Una giornalista iraniana americana del New York Times, Fernaz Fassihi, ha raccolto documentazioni e informazioni circa le numerosissime proteste avvenute nelle città Iraniane. Trovatasi sul posto, nella sua intervista telematica con Michael Barbaro, un altro giornalista del giornale americano, ha potuto dare dettagliate testimonianze. Tra queste, anche per quella che riguarda la morte di Masha Amini, la giovane donna uccisa dalla polizia iraniana, perché non indossava correttamente l’hijab.
Fernaz racconta il giorno in cui Masha Amini è stata portata via dalla polizia.
Masha era una ragazza kurda iraniana di soli 22 anni. Era una ragazza piena di vita, giovane e solare. Quel giorno, era giunta nella capitale dal suo piccolo paesino (Saqquez) nella provincia di Kurdistan. Aveva appena ottenuto un lavoretto nella sua città ma sperava di studiare e andare all’università. Era una ragazza semplice. Giunta nella capitale col fratello a far visita a dei parenti.
Lei e il fratello arrivano alla metropolitana e all’uscita vengono fermati dalla cosidetta “morality police”. Si tratta, in sostanza, della polizia della religione Islamica, che ha il dovere di arrestare le persone che violano il codice d’abbigliamento islamico. Si sa che in Iran le donne sono obbligate ad indossare l’hijab per coprire i capelli, insieme a lunghe tuniche per coprire le curve del corpo.
Masha stava indossando l’hijab e una lunghissima veste nera e larga che copriva il corpo.
La sua famiglia insieme ad altri testimoni confermano, quindi, che non c’è stata alcuna violazione della legge sull’hijab da parte di Masha.

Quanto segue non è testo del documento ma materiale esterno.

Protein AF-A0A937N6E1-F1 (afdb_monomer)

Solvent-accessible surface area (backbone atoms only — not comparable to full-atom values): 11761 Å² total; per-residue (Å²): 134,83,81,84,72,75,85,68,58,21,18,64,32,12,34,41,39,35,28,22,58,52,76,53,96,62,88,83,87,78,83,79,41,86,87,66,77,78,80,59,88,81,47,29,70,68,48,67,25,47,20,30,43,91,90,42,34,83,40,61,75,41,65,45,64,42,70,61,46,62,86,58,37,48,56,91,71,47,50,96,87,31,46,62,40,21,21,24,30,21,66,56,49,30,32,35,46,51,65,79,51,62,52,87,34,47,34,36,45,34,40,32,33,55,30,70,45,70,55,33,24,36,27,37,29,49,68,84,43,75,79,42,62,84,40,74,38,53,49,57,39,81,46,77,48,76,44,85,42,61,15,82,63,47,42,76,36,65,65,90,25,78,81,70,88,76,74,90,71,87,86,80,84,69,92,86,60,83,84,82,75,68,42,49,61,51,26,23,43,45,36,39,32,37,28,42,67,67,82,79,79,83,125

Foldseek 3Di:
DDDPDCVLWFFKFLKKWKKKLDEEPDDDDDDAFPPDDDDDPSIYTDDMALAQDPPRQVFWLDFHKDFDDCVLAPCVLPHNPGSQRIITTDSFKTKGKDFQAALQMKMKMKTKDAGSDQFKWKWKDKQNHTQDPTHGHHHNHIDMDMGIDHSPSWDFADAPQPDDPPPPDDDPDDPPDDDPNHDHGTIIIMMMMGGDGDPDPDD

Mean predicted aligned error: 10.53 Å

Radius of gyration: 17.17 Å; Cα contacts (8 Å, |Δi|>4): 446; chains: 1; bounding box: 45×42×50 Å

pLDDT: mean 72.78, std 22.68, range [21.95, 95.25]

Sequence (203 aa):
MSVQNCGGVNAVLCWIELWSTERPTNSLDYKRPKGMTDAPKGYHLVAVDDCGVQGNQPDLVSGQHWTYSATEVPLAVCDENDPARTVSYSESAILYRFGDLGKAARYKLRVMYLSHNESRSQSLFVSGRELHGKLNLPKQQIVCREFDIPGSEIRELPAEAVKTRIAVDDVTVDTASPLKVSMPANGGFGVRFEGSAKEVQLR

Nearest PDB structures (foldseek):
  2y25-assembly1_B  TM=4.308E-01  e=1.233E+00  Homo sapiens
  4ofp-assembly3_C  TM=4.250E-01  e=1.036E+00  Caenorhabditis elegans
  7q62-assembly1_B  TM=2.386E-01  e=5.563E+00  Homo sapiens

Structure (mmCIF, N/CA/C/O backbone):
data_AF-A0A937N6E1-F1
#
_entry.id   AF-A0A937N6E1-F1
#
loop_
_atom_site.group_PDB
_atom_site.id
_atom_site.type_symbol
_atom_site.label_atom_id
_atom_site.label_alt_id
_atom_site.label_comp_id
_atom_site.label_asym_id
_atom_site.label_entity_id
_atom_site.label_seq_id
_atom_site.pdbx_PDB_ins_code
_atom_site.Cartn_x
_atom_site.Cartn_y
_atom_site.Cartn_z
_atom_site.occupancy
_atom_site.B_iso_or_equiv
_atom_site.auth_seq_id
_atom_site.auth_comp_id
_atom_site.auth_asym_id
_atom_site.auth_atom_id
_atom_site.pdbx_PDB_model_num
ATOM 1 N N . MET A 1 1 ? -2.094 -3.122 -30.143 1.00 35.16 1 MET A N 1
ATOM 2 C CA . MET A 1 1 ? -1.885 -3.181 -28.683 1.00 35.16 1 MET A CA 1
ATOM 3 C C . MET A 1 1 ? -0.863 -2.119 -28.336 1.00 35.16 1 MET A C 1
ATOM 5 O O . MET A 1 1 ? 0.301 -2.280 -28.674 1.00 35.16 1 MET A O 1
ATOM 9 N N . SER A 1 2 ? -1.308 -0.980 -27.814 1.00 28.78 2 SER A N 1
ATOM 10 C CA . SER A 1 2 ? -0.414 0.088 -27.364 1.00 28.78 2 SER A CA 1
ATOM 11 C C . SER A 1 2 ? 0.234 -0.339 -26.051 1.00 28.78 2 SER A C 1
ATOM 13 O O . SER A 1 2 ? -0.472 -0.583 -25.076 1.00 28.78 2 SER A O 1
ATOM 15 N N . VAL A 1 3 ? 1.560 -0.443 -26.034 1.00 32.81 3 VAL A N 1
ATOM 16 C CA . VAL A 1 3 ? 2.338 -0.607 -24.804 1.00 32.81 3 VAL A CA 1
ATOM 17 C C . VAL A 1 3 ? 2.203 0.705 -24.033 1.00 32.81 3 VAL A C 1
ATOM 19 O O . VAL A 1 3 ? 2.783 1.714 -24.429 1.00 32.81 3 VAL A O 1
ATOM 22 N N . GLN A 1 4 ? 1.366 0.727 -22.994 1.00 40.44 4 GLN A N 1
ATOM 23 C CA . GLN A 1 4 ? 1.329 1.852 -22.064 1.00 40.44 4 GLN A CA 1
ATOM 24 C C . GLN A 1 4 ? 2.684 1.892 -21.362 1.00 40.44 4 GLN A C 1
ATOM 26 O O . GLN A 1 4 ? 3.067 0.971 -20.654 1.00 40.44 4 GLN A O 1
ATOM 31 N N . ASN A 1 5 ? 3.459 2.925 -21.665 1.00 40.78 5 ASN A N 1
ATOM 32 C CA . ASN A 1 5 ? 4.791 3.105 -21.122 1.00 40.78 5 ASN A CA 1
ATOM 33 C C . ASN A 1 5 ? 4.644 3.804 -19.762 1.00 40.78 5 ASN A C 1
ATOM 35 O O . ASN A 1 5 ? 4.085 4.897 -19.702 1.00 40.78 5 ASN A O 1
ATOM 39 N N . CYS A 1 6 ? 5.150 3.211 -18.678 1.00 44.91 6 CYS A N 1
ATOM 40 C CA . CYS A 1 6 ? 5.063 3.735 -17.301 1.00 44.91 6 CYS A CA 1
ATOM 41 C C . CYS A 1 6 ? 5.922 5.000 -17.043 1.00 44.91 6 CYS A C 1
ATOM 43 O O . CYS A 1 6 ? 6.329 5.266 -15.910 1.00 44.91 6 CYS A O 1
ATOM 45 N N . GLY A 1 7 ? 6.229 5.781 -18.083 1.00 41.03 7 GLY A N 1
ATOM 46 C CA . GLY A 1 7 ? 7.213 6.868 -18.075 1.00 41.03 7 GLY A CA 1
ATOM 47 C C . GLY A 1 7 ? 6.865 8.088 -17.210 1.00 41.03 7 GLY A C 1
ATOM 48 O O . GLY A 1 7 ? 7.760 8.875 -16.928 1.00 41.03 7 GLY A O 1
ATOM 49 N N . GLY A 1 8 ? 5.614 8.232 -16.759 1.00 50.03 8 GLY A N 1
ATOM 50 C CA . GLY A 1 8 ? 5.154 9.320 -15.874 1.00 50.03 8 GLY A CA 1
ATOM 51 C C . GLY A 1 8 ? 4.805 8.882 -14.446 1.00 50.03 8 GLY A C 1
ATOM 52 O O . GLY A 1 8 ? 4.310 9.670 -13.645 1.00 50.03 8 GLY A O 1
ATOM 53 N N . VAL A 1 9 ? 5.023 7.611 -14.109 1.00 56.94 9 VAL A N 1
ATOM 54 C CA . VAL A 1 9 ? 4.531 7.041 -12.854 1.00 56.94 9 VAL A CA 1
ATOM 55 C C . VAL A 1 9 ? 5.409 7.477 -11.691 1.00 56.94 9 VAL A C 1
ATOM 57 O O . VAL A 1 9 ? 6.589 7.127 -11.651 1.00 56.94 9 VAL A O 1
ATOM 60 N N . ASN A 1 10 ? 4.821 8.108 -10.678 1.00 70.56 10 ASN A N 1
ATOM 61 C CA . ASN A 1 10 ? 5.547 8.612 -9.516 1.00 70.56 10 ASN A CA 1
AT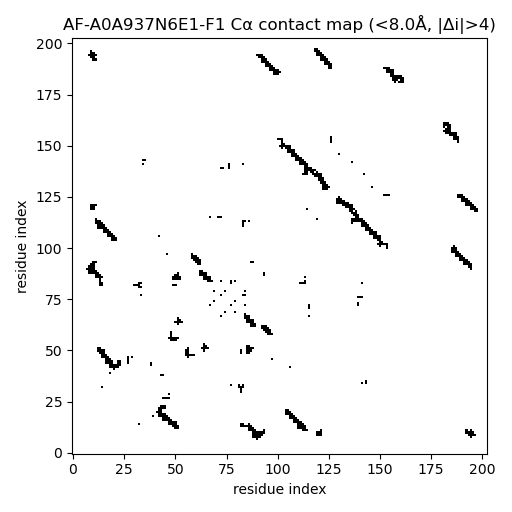OM 62 C C . ASN A 1 10 ? 5.451 7.657 -8.318 1.00 70.56 10 ASN A C 1
ATOM 64 O O . ASN A 1 10 ? 6.484 7.256 -7.773 1.00 70.56 10 ASN A O 1
ATOM 68 N N . ALA A 1 11 ? 4.253 7.207 -7.943 1.00 74.69 11 ALA A N 1
ATOM 69 C CA . ALA A 1 11 ? 4.052 6.277 -6.826 1.00 74.69 11 ALA A CA 1
ATOM 70 C C . ALA A 1 11 ? 3.855 4.834 -7.322 1.00 74.69 11 ALA A C 1
ATOM 72 O O . ALA A 1 11 ? 3.182 4.631 -8.331 1.00 74.69 11 ALA A O 1
ATOM 73 N N . VAL A 1 12 ? 4.414 3.845 -6.610 1.00 85.25 12 VAL A N 1
ATOM 74 C CA . VAL A 1 12 ? 4.184 2.402 -6.847 1.00 85.25 12 VAL A CA 1
ATOM 75 C C . VAL A 1 12 ? 4.021 1.650 -5.532 1.00 85.25 12 VAL A C 1
ATOM 77 O O . VAL A 1 12 ? 4.678 1.978 -4.555 1.00 85.25 12 VAL A O 1
ATOM 80 N N . LEU A 1 13 ? 3.179 0.632 -5.484 1.00 88.81 13 LEU A N 1
ATOM 81 C CA . LEU A 1 13 ? 3.015 -0.227 -4.312 1.00 88.81 13 LEU A CA 1
ATOM 82 C C . LEU A 1 13 ? 2.674 -1.631 -4.790 1.00 88.81 13 LEU A C 1
ATOM 84 O O . LEU A 1 13 ? 1.765 -1.762 -5.599 1.00 88.81 13 LEU A O 1
ATOM 88 N N . CYS A 1 14 ? 3.377 -2.651 -4.304 1.00 87.69 14 CYS A N 1
ATOM 89 C CA . CYS A 1 14 ? 3.142 -4.046 -4.693 1.00 87.69 14 CYS A CA 1
ATOM 90 C C . CYS A 1 14 ? 2.186 -4.764 -3.753 1.00 87.69 14 CYS A C 1
ATOM 92 O O . CYS A 1 14 ? 1.424 -5.631 -4.157 1.00 87.69 14 CYS A O 1
ATOM 94 N N . TRP A 1 15 ? 2.267 -4.436 -2.468 1.00 91.69 15 TRP A N 1
ATOM 95 C CA . TRP A 1 15 ? 1.565 -5.194 -1.449 1.00 91.69 15 TRP A CA 1
ATOM 96 C C . TRP A 1 15 ? 1.351 -4.359 -0.201 1.00 91.69 15 TRP A C 1
ATOM 98 O O . TRP A 1 15 ? 2.245 -3.603 0.198 1.00 91.69 15 TRP A O 1
ATOM 108 N N . ILE A 1 16 ? 0.216 -4.560 0.455 1.00 92.62 16 ILE A N 1
ATOM 109 C CA . ILE A 1 16 ? -0.099 -3.965 1.750 1.00 92.62 16 ILE A CA 1
ATOM 110 C C . ILE A 1 16 ? -0.720 -5.026 2.661 1.00 92.62 16 ILE A C 1
ATOM 112 O O . ILE A 1 16 ? -1.574 -5.803 2.245 1.00 92.62 16 ILE A O 1
ATOM 116 N N . GLU A 1 17 ? -0.260 -5.084 3.908 1.00 93.06 17 GLU A N 1
ATOM 117 C CA . GLU A 1 17 ? -0.902 -5.857 4.970 1.00 93.06 17 GLU A CA 1
ATOM 118 C C . GLU A 1 17 ? -1.182 -4.930 6.147 1.00 93.06 17 GLU A C 1
ATOM 120 O O . GLU A 1 17 ? -0.285 -4.223 6.622 1.00 93.06 17 GLU A O 1
ATOM 125 N N . LEU A 1 18 ? -2.401 -4.991 6.669 1.00 91.50 18 LEU A N 1
ATOM 126 C CA . LEU A 1 18 ? -2.748 -4.381 7.939 1.00 91.50 18 LEU A CA 1
ATOM 127 C C . LEU A 1 18 ? -2.965 -5.471 8.979 1.00 91.50 18 LEU A C 1
ATOM 129 O O . LEU A 1 18 ? -3.761 -6.391 8.797 1.00 91.50 18 LEU A O 1
ATOM 133 N N . TRP A 1 19 ? -2.274 -5.330 10.099 1.00 93.12 19 TRP A N 1
ATOM 134 C CA . TRP A 1 19 ? -2.344 -6.236 11.232 1.00 93.12 19 TRP A CA 1
ATOM 135 C C . TRP A 1 19 ? -2.868 -5.492 12.457 1.00 93.12 19 TRP A C 1
ATOM 137 O O . TRP A 1 19 ? -2.509 -4.337 12.663 1.00 93.12 19 TRP A O 1
ATOM 147 N N . SER A 1 20 ? -3.660 -6.152 13.297 1.00 92.88 20 SER A N 1
ATOM 148 C CA . SER A 1 20 ? -4.261 -5.600 14.515 1.00 92.88 20 SER A CA 1
ATOM 149 C C . SER A 1 20 ? -4.012 -6.508 15.715 1.00 92.88 20 SER A C 1
ATOM 151 O O . SER A 1 20 ? -3.942 -7.724 15.571 1.00 92.88 20 SER A O 1
ATOM 153 N N . THR A 1 21 ? -3.923 -5.953 16.920 1.00 92.56 21 THR A N 1
ATOM 154 C CA . THR A 1 21 ? -3.981 -6.756 18.156 1.00 92.56 21 THR A CA 1
ATOM 155 C C . THR A 1 21 ? -5.373 -7.323 18.437 1.00 92.56 21 THR A C 1
ATOM 157 O O . THR A 1 21 ? -5.514 -8.226 19.256 1.00 92.56 21 THR A O 1
ATOM 160 N N . GLU A 1 22 ? -6.406 -6.789 17.786 1.00 88.00 22 GLU A N 1
ATOM 161 C CA . GLU A 1 22 ? -7.760 -7.335 17.831 1.00 88.00 22 GLU A CA 1
ATOM 162 C C . GLU A 1 22 ? -7.929 -8.413 16.761 1.00 88.00 22 GLU A C 1
ATOM 164 O O . GLU A 1 22 ? -7.411 -8.308 15.648 1.00 88.00 22 GLU A O 1
ATOM 169 N N . ARG A 1 23 ? -8.646 -9.480 17.112 1.00 82.00 23 ARG A N 1
ATOM 170 C CA . ARG A 1 23 ? -8.869 -10.600 16.203 1.00 82.00 23 ARG A CA 1
ATOM 171 C C . ARG A 1 23 ? -9.951 -10.225 15.181 1.00 82.00 23 ARG A C 1
ATOM 173 O O . ARG A 1 23 ? -11.025 -9.799 15.604 1.00 82.00 23 ARG A O 1
ATOM 180 N N . PRO A 1 24 ? -9.715 -10.416 13.871 1.00 79.19 24 PRO A N 1
ATOM 181 C CA . PRO A 1 24 ? -10.751 -10.217 12.869 1.00 79.19 24 PRO A CA 1
ATOM 182 C C . PRO A 1 24 ? -11.881 -11.230 13.066 1.00 79.19 24 PRO A C 1
ATOM 184 O O . PRO A 1 24 ? -11.675 -12.345 13.553 1.00 79.19 24 PRO A O 1
ATOM 187 N N . THR A 1 25 ? -13.078 -10.849 12.640 1.00 69.12 25 THR A N 1
ATOM 188 C CA . THR A 1 25 ? -14.249 -11.734 12.619 1.00 69.12 25 THR A CA 1
ATOM 189 C C . THR A 1 25 ? -14.180 -12.768 11.493 1.00 69.12 25 THR A C 1
ATOM 191 O O . THR A 1 25 ? -14.787 -13.829 11.612 1.00 69.12 25 THR A O 1
ATOM 194 N N . ASN A 1 26 ? -13.399 -12.494 10.442 1.00 70.62 26 ASN A N 1
ATOM 195 C CA . ASN A 1 26 ? -13.249 -13.344 9.264 1.00 70.62 26 ASN A CA 1
ATOM 196 C C . ASN A 1 26 ? -11.786 -13.750 9.043 1.00 70.62 26 ASN A C 1
ATOM 198 O O . ASN A 1 26 ? -10.865 -12.987 9.330 1.00 70.62 26 ASN A O 1
ATOM 202 N N . SER A 1 27 ? -11.579 -14.949 8.495 1.00 67.75 27 SER A N 1
ATOM 203 C CA . SER A 1 27 ? -10.271 -15.353 7.978 1.00 67.75 27 SER A CA 1
ATOM 204 C C . SER A 1 27 ? -10.075 -14.771 6.584 1.00 67.75 27 SER A C 1
ATOM 206 O O . SER A 1 27 ? -10.968 -14.872 5.746 1.00 67.75 27 SER A O 1
ATOM 208 N N . LEU A 1 28 ? -8.898 -14.208 6.333 1.00 75.69 28 LEU A N 1
ATOM 209 C CA . LEU A 1 28 ? -8.474 -13.774 5.006 1.00 75.69 28 LEU A CA 1
ATOM 210 C C . LEU A 1 28 ? -7.651 -14.898 4.372 1.00 75.69 28 LEU A C 1
ATOM 212 O O . LEU A 1 28 ? -6.695 -15.374 4.986 1.00 75.69 28 LEU A O 1
ATOM 216 N N . ASP A 1 29 ? -8.039 -15.335 3.176 1.00 72.88 29 ASP A N 1
ATOM 217 C CA . ASP A 1 29 ? -7.248 -16.261 2.363 1.00 72.88 29 ASP A CA 1
ATOM 218 C C . ASP A 1 29 ? -6.483 -15.464 1.309 1.00 72.88 29 ASP A C 1
ATOM 220 O O . ASP A 1 29 ? -7.070 -14.652 0.592 1.00 72.88 29 ASP A O 1
ATOM 224 N N . TYR A 1 30 ? -5.166 -15.639 1.262 1.00 75.06 30 TYR A N 1
ATOM 225 C CA . TYR A 1 30 ? -4.306 -14.855 0.388 1.00 75.06 30 TYR A CA 1
ATOM 226 C C . TYR A 1 30 ? -2.940 -15.513 0.182 1.00 75.06 30 TYR A C 1
ATOM 228 O O . TYR A 1 30 ? -2.385 -16.167 1.068 1.00 75.06 30 TYR A O 1
ATOM 236 N N . LYS A 1 31 ? -2.353 -15.291 -0.999 1.00 79.62 31 LYS A N 1
ATOM 237 C CA . LYS A 1 31 ? -1.001 -15.754 -1.322 1.00 79.62 31 LYS A CA 1
ATOM 238 C C . LYS A 1 31 ? -0.003 -14.633 -1.065 1.00 79.62 31 LYS A C 1
ATOM 240 O O . LYS A 1 31 ? 0.070 -13.680 -1.830 1.00 79.62 31 LYS A O 1
ATOM 245 N N . ARG A 1 32 ? 0.796 -14.764 -0.007 1.00 82.56 32 ARG A N 1
ATOM 246 C CA . ARG A 1 32 ? 1.838 -13.780 0.313 1.00 82.56 32 ARG A CA 1
ATOM 247 C C . ARG A 1 32 ? 2.963 -13.753 -0.725 1.00 82.56 32 ARG A C 1
ATOM 249 O O . ARG A 1 32 ? 3.446 -14.828 -1.095 1.00 82.56 32 ARG A O 1
ATOM 256 N N . PRO A 1 33 ? 3.457 -12.562 -1.108 1.00 82.50 33 PRO A N 1
ATOM 257 C CA . PRO A 1 33 ? 4.672 -12.449 -1.897 1.00 82.50 33 PRO A CA 1
ATOM 258 C C . PRO A 1 33 ? 5.903 -12.931 -1.131 1.00 82.50 33 PRO A C 1
ATOM 260 O O . PRO A 1 33 ? 5.975 -12.900 0.108 1.00 82.50 33 PRO A O 1
ATOM 263 N N . LYS A 1 34 ? 6.898 -13.387 -1.893 1.00 80.38 34 LYS A N 1
ATOM 264 C CA . LYS A 1 34 ? 8.158 -13.880 -1.343 1.00 80.38 34 LYS A CA 1
ATOM 265 C C . LYS A 1 34 ? 8.942 -12.713 -0.738 1.00 80.38 34 LYS A C 1
ATOM 267 O O . LYS A 1 34 ? 8.993 -11.620 -1.289 1.00 80.38 34 LYS A O 1
ATOM 272 N N . GLY A 1 35 ? 9.563 -12.940 0.419 1.00 76.25 35 GLY A N 1
ATOM 273 C CA . GLY A 1 35 ? 10.363 -11.918 1.106 1.00 76.25 35 GLY A CA 1
ATOM 274 C C . GLY A 1 35 ? 9.598 -11.057 2.116 1.00 76.25 35 GLY A C 1
ATOM 275 O O . GLY A 1 35 ? 10.223 -10.234 2.786 1.00 76.25 35 GLY A O 1
ATOM 276 N N . MET A 1 36 ? 8.287 -11.264 2.302 1.00 82.50 36 MET A N 1
ATOM 277 C CA . MET A 1 36 ? 7.613 -10.747 3.497 1.00 82.50 36 MET A CA 1
ATOM 278 C C . MET A 1 36 ? 7.990 -11.548 4.744 1.00 82.50 36 MET A C 1
ATOM 280 O O . MET A 1 36 ? 8.096 -12.774 4.701 1.00 82.50 36 MET A O 1
ATOM 284 N N . THR A 1 37 ? 8.154 -10.851 5.868 1.00 83.25 37 THR A N 1
ATOM 285 C CA . THR A 1 37 ? 8.463 -11.445 7.176 1.00 83.25 37 THR A CA 1
ATOM 286 C C . THR A 1 37 ? 7.250 -12.144 7.783 1.00 83.25 37 THR A C 1
ATOM 288 O O . THR A 1 37 ? 6.102 -11.871 7.419 1.00 83.25 37 THR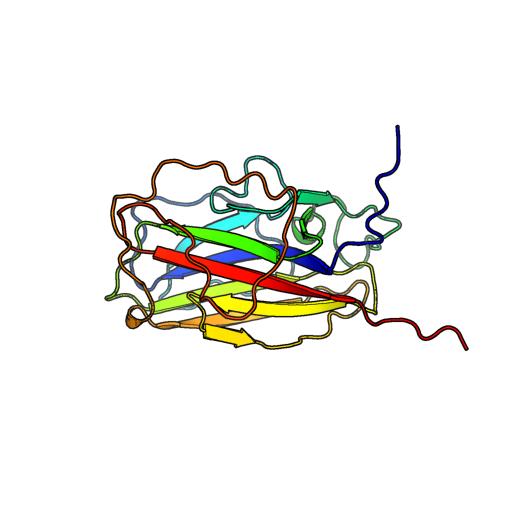 A O 1
ATOM 291 N N . ASP A 1 38 ? 7.473 -13.066 8.716 1.00 86.75 38 ASP A N 1
ATOM 292 C CA . ASP A 1 38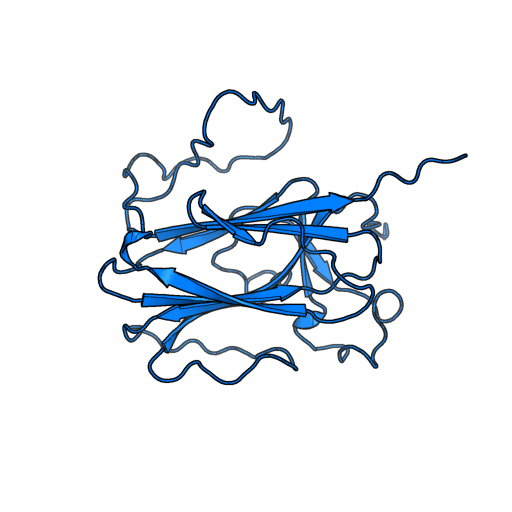 ? 6.395 -13.773 9.417 1.00 86.75 38 ASP A CA 1
ATOM 293 C C . ASP A 1 38 ? 5.413 -12.817 10.107 1.00 86.75 38 ASP A C 1
ATOM 295 O O . ASP A 1 38 ? 5.712 -11.640 10.341 1.00 86.75 38 ASP A O 1
ATOM 299 N N . ALA A 1 39 ? 4.214 -13.316 10.409 1.00 87.56 39 ALA A N 1
ATOM 300 C CA . ALA A 1 39 ? 3.188 -12.559 11.121 1.00 87.56 39 ALA A CA 1
ATOM 301 C C . ALA A 1 39 ? 3.764 -11.916 12.402 1.00 87.56 39 ALA A C 1
ATOM 303 O O . ALA A 1 39 ? 4.471 -12.595 13.158 1.00 87.56 39 ALA A O 1
ATOM 304 N N . PRO A 1 40 ? 3.479 -10.631 12.689 1.00 90.50 40 PRO A N 1
ATOM 305 C CA . PRO A 1 40 ? 3.932 -10.022 13.929 1.00 90.50 40 PRO A CA 1
ATOM 306 C C . PRO A 1 40 ? 3.309 -10.749 15.127 1.00 90.50 40 PRO A C 1
ATOM 308 O O . PRO A 1 40 ? 2.096 -10.962 15.191 1.00 90.50 40 PRO A O 1
ATOM 311 N N . LYS A 1 41 ? 4.133 -11.126 16.110 1.00 92.12 41 LYS A N 1
ATOM 312 C CA . LYS A 1 41 ? 3.665 -11.856 17.295 1.00 92.12 41 LYS A CA 1
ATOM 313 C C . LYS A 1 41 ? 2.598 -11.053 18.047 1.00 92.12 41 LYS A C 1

Nonostante questo, la polizia l’ha fermata e le ha detto che il modo in cui portava l’hijab non era adeguato. Le dissero che l’avrebbero portata in un centro di detenzione in modo che potessero rieducarla. Masha e suo fratello cercarono di resistere. Ma durò poco perché, poco dopo, la polizia li trasportò in un van, insieme ad altri detenuti, al centro di detenzione.
“Se tu sei una donna in Iran, c’è un alta probabilità che tu sia stata almeno una volta in un centro di detenzione. Perfino menzionare questi centri fa sussultare e impaurire le persone.”
Fernaz Fassihi, New York Times.
Lei stessa, essendo un’iraniana americana e avendo vissuto in Iran, ha menzionato di essere stata portata in un centro di detenzione perché mostrava troppo i capelli. Ma non si può mai sapere come la polizia possa reagire o trattarti in simili condizioni. A volte ti riprendono semplicemente a parole, altre ti danno una multa, altre ancora ti picchiano.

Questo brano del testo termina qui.